→ How to complete this task: Somewhere below is a line with "ATOM 11 C C" and, later, a line with "ATOM 31 C CA"; repeat those two lines and all the lines between them, exactly as they are.

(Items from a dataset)
---

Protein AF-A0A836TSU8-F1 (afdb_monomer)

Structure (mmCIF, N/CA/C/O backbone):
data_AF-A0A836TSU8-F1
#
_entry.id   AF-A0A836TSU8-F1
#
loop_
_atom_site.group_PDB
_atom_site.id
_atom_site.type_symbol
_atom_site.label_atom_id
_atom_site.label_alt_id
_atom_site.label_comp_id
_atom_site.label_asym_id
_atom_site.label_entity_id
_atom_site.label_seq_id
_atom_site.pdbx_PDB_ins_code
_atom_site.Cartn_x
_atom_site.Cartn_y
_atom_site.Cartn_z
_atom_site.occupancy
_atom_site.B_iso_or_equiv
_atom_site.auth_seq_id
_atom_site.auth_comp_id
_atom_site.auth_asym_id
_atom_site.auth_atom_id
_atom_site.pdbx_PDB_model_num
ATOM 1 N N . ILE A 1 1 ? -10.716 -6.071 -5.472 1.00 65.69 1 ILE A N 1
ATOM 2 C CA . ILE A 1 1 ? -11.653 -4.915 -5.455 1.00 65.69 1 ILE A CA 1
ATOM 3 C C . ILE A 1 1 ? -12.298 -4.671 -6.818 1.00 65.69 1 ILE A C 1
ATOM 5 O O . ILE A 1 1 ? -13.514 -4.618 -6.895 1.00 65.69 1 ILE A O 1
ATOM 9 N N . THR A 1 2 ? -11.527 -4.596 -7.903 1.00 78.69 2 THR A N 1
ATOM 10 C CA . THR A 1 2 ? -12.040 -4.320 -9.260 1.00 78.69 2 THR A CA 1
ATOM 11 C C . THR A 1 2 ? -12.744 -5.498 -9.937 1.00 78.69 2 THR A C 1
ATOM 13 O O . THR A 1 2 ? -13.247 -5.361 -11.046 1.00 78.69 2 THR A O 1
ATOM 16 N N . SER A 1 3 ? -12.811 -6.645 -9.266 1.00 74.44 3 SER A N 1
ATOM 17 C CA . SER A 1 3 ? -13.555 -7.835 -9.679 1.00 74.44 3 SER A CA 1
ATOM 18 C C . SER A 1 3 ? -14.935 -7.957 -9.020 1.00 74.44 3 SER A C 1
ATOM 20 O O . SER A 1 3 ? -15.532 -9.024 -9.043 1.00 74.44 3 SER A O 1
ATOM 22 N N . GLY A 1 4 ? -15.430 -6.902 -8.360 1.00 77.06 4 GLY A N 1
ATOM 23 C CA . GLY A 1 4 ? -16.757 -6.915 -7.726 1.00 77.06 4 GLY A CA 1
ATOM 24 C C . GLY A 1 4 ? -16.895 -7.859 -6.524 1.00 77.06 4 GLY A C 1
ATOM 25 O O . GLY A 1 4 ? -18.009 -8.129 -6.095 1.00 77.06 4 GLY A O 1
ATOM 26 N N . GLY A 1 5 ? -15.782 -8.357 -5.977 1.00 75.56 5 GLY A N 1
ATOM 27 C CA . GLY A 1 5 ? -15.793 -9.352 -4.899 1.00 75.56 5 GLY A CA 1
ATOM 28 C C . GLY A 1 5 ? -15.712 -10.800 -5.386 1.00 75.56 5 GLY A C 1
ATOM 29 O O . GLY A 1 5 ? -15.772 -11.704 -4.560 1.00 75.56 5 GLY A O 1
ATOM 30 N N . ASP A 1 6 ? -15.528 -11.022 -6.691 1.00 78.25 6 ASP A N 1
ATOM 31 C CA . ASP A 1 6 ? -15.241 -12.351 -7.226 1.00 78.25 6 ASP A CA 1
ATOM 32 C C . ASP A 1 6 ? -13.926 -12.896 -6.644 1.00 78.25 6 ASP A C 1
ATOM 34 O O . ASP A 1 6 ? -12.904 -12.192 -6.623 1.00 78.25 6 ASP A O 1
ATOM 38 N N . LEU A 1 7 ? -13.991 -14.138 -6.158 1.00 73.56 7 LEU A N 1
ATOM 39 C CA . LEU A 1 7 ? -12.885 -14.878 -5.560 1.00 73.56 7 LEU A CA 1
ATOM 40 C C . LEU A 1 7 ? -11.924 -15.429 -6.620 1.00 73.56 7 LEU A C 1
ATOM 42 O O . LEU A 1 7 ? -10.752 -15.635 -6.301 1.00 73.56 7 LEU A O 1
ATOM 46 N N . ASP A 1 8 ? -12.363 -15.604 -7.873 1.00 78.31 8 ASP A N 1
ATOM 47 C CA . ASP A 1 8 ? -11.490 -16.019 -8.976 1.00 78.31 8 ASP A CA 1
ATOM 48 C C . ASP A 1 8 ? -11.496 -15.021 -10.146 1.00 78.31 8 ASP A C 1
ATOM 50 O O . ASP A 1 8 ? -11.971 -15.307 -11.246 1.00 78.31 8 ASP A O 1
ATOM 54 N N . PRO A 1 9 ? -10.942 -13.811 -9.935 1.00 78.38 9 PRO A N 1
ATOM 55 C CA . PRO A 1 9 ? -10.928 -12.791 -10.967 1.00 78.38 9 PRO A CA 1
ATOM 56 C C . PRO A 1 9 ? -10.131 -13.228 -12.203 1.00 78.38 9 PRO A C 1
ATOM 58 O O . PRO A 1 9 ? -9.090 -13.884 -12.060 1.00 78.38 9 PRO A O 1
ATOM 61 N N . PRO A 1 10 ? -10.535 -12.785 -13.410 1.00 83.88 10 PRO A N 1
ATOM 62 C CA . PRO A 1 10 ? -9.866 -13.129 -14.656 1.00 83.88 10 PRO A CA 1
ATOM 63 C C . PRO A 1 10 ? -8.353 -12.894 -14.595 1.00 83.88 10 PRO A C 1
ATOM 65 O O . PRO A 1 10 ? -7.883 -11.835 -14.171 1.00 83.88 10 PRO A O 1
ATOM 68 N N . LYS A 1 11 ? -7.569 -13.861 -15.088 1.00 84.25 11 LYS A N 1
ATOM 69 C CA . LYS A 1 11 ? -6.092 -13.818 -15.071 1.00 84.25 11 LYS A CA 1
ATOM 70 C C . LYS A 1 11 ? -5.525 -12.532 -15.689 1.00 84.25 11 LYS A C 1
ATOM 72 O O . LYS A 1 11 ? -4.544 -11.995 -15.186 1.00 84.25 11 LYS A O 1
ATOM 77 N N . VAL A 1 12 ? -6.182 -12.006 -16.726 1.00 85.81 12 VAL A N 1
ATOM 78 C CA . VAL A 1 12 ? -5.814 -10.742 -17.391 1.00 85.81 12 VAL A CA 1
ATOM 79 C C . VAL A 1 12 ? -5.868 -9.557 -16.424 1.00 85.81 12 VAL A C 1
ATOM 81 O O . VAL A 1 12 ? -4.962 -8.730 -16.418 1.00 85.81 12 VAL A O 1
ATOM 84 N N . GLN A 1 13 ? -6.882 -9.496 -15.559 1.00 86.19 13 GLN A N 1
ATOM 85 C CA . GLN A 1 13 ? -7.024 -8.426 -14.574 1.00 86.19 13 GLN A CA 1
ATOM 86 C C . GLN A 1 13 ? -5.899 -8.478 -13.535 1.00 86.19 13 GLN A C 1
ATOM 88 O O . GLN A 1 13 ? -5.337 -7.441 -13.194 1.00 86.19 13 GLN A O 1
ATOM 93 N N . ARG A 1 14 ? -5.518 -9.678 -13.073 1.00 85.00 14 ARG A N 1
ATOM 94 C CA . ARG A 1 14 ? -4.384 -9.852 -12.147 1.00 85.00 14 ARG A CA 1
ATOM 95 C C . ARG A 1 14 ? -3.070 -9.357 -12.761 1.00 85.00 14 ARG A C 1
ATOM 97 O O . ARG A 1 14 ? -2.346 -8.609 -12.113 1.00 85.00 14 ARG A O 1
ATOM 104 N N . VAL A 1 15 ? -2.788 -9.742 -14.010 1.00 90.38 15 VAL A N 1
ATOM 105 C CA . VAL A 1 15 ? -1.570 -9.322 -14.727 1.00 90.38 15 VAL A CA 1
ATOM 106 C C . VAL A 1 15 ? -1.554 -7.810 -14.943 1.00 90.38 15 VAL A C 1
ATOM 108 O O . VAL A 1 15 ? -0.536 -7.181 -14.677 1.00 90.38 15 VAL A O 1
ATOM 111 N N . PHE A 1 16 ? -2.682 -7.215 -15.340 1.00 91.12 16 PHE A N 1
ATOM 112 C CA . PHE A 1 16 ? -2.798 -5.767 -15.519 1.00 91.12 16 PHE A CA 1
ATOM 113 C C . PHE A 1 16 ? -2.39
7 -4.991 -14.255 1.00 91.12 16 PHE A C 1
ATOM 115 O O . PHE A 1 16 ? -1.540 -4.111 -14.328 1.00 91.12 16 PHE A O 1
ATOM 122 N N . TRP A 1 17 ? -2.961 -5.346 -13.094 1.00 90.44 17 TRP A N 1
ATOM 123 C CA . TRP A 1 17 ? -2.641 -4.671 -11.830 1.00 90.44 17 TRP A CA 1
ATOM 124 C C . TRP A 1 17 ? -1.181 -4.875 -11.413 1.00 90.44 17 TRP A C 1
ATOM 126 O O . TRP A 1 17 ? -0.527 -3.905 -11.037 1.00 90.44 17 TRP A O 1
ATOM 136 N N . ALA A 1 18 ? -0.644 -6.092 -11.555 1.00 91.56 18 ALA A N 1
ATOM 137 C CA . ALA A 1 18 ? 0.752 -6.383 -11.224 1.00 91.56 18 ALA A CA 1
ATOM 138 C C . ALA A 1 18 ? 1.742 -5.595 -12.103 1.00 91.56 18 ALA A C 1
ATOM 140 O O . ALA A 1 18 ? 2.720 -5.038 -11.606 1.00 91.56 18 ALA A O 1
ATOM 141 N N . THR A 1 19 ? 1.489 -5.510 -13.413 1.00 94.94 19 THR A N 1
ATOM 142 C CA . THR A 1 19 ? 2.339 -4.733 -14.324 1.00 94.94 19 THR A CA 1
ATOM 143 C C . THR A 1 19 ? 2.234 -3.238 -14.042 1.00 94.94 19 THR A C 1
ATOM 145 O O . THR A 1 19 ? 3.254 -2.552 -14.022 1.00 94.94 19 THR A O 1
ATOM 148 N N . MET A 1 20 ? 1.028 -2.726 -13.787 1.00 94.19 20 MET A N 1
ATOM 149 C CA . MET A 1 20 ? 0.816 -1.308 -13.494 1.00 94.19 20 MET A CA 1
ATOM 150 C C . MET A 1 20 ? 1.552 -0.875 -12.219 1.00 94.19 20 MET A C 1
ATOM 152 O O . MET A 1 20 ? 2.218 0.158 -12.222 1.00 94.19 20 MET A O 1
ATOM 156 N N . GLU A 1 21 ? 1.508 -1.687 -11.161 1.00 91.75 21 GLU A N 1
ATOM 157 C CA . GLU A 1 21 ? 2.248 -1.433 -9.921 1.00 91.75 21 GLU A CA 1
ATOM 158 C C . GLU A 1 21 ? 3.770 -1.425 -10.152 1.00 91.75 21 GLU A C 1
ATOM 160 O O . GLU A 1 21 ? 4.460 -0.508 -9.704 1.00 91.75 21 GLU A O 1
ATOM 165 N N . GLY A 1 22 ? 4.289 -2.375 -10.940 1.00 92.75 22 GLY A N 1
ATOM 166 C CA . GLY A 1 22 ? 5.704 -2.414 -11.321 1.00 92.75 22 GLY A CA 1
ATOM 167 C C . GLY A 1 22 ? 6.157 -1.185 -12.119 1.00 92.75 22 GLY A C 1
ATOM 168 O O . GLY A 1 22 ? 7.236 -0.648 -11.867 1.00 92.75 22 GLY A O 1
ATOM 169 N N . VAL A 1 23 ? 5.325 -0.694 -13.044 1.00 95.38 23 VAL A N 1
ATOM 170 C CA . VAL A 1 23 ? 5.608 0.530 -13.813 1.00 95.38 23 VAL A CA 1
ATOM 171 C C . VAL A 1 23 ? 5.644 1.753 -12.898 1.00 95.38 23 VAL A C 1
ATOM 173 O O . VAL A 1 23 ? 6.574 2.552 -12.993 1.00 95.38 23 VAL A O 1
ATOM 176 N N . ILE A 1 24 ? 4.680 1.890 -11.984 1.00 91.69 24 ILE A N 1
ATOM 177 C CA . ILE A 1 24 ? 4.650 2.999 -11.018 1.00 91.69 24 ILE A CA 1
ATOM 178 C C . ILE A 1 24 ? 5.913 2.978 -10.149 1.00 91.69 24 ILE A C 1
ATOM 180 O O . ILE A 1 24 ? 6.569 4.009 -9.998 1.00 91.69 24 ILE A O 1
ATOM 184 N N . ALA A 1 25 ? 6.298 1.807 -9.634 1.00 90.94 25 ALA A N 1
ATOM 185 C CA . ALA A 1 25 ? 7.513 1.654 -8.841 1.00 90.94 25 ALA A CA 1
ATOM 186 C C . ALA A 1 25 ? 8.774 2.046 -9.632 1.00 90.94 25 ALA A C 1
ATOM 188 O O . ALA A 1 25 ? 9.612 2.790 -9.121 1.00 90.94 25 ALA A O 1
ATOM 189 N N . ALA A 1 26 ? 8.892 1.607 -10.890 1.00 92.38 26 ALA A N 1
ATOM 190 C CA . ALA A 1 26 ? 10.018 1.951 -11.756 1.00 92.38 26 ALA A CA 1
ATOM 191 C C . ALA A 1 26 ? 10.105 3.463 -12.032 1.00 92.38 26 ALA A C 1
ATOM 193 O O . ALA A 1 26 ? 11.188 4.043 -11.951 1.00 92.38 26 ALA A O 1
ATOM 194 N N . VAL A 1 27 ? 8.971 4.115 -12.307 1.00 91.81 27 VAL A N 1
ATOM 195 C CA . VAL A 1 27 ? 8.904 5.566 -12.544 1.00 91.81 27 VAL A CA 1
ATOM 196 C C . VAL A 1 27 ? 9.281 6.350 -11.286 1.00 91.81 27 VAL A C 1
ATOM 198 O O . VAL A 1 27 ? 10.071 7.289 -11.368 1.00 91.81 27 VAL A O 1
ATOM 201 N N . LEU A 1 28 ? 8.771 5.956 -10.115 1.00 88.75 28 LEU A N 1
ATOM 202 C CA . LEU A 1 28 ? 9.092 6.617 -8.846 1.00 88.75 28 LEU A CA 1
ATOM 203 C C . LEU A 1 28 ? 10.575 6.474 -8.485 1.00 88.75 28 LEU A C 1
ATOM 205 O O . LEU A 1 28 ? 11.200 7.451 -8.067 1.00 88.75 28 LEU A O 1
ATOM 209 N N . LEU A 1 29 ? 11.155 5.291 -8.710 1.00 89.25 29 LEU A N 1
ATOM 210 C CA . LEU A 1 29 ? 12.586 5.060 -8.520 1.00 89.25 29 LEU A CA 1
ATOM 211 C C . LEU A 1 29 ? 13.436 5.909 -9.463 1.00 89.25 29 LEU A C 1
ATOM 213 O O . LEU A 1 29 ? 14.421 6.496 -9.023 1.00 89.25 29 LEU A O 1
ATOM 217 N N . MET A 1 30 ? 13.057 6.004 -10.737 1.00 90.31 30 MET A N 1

---

→ Finished task:
ATOM 11 C C . THR A 1 2 ? -12.744 -5.498 -9.937 1.00 78.69 2 THR A C 1
ATOM 13 O O . THR A 1 2 ? -13.247 -5.361 -11.046 1.00 78.69 2 THR A O 1
ATOM 16 N N . SER A 1 3 ? -12.811 -6.645 -9.266 1.00 74.44 3 SER A N 1
ATOM 17 C CA . SER A 1 3 ? -13.555 -7.835 -9.679 1.00 74.44 3 SER A CA 1
ATOM 18 C C . SER A 1 3 ? -14.935 -7.957 -9.020 1.00 74.44 3 SER A C 1
ATOM 20 O O . SER A 1 3 ? -15.532 -9.024 -9.043 1.00 74.44 3 SER A O 1
ATOM 22 N N . GLY A 1 4 ? -15.430 -6.902 -8.360 1.00 77.06 4 GLY A N 1
ATOM 23 C CA . GLY A 1 4 ? -16.757 -6.915 -7.726 1.00 77.06 4 GLY A CA 1
ATOM 24 C C . GLY A 1 4 ? -16.895 -7.859 -6.524 1.00 77.06 4 GLY A C 1
ATOM 25 O O . GLY A 1 4 ? -18.009 -8.129 -6.095 1.00 77.06 4 GLY A O 1
ATOM 26 N N . GLY A 1 5 ? -15.782 -8.357 -5.977 1.00 75.56 5 GLY A N 1
ATOM 27 C CA . GLY A 1 5 ? -15.793 -9.352 -4.899 1.00 75.56 5 GLY A CA 1
ATOM 28 C C . GLY A 1 5 ? -15.712 -10.800 -5.386 1.00 75.56 5 GLY A C 1
ATOM 29 O O . GLY A 1 5 ? -15.772 -11.704 -4.560 1.00 75.56 5 GLY A O 1
ATOM 30 N N . ASP A 1 6 ? -15.528 -11.022 -6.691 1.00 78.25 6 ASP A N 1
ATOM 31 C CA . ASP A 1 6 ? -15.241 -12.351 -7.226 1.00 78.25 6 ASP A CA 1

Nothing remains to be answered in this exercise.